## What is being asked:
Using the records below, write out again exactly the lines that begin at the line containing "ATOM 73 C C" and end at the line containing "ATOM 84 C C", and no other lines.

'''

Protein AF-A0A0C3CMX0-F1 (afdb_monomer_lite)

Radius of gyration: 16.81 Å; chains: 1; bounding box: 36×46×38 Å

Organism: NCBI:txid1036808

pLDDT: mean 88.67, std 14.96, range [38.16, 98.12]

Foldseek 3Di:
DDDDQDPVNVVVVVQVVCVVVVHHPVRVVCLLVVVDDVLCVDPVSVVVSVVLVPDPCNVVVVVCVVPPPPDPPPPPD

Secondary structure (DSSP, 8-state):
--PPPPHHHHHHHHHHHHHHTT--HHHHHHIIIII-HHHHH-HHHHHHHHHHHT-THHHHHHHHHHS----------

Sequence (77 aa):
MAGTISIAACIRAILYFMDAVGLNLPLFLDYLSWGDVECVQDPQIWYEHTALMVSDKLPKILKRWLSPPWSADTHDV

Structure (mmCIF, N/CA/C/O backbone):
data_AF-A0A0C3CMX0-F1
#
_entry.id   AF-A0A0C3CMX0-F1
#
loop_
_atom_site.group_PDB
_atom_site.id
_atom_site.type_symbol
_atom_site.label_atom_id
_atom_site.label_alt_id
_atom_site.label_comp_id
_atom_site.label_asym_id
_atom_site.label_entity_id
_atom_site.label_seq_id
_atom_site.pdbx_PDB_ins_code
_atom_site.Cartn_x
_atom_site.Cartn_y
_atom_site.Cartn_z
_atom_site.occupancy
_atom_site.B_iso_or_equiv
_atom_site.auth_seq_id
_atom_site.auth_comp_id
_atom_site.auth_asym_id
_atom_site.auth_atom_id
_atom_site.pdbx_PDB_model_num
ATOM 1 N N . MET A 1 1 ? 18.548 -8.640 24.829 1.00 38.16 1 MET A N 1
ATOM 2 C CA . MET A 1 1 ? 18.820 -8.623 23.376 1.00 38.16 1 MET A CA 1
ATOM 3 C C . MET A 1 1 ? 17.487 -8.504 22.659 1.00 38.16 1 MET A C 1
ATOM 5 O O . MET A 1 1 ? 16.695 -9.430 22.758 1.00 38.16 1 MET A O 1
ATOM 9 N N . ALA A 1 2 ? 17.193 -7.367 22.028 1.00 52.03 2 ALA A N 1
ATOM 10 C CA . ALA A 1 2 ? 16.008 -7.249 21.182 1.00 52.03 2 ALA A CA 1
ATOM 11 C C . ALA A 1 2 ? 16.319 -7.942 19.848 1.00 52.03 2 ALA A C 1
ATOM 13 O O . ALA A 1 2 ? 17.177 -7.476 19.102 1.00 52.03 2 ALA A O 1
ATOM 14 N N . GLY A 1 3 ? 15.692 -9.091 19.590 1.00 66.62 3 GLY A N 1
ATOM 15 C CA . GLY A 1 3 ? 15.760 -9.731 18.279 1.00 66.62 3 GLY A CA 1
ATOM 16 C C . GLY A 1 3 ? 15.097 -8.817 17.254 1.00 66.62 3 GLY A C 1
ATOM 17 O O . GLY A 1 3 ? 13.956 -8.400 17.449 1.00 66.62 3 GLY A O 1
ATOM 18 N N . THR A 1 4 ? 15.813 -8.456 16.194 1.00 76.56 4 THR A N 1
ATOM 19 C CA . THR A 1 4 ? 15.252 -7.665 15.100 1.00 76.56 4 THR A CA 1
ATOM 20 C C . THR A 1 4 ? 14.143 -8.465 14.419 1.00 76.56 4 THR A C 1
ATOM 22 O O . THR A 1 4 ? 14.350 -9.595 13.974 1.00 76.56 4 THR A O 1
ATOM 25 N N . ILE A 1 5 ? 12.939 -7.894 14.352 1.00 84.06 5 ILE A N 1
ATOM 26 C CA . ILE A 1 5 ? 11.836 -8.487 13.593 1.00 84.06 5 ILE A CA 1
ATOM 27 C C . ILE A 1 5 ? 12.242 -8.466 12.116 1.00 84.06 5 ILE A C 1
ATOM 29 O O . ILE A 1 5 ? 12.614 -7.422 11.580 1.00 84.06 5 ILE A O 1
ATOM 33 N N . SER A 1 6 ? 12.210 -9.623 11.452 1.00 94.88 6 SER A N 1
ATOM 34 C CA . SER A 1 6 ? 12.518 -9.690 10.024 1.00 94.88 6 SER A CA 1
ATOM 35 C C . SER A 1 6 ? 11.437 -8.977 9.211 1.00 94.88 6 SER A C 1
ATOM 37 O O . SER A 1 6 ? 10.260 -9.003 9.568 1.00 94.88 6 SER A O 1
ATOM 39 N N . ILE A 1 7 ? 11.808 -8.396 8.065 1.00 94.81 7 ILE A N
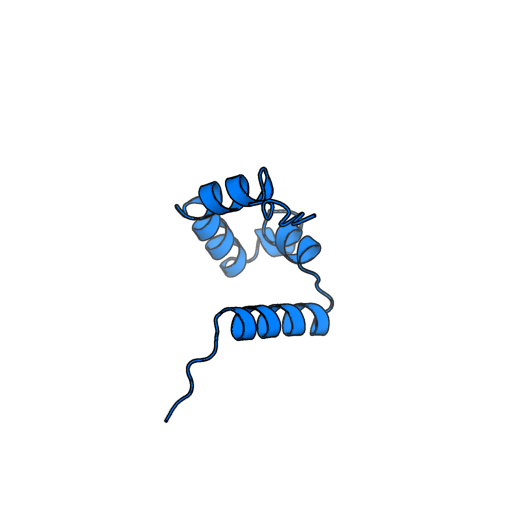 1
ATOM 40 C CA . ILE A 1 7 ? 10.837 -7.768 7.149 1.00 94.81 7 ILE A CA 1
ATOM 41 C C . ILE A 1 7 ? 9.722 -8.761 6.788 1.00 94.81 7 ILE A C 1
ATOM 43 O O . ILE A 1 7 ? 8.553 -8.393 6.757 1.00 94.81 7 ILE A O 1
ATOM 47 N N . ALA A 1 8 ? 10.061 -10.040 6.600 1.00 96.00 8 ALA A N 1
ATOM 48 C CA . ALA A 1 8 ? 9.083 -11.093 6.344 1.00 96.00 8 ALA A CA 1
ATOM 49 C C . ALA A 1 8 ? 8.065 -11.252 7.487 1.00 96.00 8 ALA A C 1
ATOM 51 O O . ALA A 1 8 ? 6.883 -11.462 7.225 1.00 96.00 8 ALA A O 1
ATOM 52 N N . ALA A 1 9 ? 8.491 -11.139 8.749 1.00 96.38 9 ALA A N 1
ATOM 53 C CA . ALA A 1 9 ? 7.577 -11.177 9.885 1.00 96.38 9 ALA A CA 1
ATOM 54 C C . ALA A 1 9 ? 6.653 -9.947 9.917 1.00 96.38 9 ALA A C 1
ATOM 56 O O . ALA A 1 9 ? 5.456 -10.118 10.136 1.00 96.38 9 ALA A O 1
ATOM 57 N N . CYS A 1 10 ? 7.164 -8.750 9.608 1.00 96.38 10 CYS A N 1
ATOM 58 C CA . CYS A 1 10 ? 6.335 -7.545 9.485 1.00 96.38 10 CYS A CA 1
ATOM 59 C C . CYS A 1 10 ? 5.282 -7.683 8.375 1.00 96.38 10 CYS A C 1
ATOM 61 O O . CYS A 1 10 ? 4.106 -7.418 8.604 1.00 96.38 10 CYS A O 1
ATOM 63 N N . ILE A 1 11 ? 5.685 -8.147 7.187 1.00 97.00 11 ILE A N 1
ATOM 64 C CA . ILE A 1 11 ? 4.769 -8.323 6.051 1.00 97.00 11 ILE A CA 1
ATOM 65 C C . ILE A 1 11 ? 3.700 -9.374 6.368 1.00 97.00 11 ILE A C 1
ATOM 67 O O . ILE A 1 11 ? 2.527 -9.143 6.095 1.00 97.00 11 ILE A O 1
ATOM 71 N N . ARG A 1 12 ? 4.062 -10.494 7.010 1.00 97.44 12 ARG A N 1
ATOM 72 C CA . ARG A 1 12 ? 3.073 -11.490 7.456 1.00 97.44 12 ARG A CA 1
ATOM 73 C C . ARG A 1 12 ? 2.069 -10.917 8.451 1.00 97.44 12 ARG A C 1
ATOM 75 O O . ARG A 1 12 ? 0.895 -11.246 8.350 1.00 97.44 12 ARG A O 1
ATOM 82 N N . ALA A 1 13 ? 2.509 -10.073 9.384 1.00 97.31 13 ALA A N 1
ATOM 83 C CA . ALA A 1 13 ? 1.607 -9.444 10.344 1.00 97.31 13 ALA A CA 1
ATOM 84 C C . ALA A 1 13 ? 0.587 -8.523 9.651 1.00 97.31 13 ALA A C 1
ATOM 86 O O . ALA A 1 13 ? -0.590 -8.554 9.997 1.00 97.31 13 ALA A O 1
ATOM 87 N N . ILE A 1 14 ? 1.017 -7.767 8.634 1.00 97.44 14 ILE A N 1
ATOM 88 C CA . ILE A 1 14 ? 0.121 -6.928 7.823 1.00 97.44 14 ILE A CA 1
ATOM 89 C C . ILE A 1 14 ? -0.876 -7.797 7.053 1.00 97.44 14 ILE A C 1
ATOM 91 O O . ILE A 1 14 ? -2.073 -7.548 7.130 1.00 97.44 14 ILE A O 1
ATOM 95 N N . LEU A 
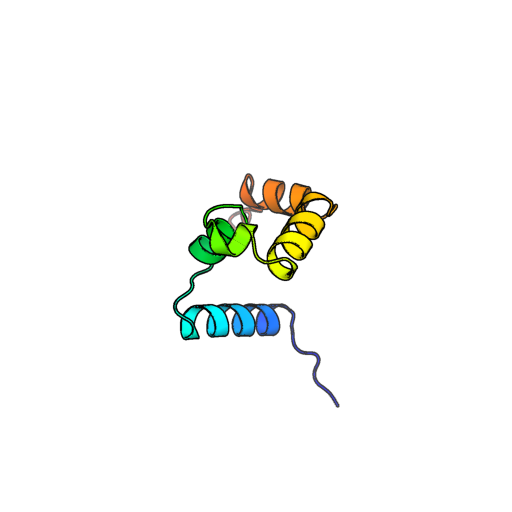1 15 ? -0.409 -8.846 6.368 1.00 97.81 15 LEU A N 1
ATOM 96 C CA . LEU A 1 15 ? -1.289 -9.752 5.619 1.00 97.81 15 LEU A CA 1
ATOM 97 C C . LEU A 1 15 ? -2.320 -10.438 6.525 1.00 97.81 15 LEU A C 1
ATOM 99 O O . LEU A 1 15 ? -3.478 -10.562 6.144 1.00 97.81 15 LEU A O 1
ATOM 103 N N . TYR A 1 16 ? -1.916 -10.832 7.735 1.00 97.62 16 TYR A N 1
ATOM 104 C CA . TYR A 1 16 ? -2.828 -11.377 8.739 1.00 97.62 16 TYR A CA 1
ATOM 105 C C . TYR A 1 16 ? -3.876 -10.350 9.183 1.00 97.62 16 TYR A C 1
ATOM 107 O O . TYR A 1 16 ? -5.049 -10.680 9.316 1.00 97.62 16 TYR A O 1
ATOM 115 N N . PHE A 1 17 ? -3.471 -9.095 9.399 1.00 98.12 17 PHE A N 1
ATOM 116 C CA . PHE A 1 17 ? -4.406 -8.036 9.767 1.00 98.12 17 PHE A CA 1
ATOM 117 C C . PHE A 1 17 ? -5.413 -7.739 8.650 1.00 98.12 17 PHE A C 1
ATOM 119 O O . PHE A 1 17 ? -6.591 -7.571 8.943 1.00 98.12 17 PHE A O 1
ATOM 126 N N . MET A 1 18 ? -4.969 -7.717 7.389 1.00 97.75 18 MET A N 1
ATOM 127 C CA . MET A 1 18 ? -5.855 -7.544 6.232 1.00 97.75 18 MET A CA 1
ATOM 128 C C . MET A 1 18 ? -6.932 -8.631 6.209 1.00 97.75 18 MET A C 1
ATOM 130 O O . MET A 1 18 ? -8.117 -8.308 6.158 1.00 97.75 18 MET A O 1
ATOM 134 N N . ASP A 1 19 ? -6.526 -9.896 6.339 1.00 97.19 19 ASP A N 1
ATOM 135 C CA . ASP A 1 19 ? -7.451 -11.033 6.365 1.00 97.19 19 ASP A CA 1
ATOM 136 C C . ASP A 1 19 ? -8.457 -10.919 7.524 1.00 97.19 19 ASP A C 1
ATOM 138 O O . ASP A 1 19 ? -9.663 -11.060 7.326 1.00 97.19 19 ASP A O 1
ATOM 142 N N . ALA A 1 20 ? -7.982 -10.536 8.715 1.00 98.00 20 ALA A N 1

'''

## Answer area:
ATOM 73 C C . ARG A 1 12 ? 2.069 -10.917 8.451 1.00 97.44 12 ARG A C 1
ATOM 75 O O . ARG A 1 12 ? 0.895 -11.246 8.350 1.00 97.44 12 ARG A O 1
ATOM 82 N N . ALA A 1 13 ? 2.509 -10.073 9.384 1.00 97.31 13 ALA A N 1
ATOM 83 C CA . ALA A 1 13 ? 1.607 -9.444 10.344 1.00 97.31 13 ALA A CA 1
ATOM 84 C C . ALA A 1 13 ? 0.587 -8.523 9.651 1.00 97.31 13 ALA A C 1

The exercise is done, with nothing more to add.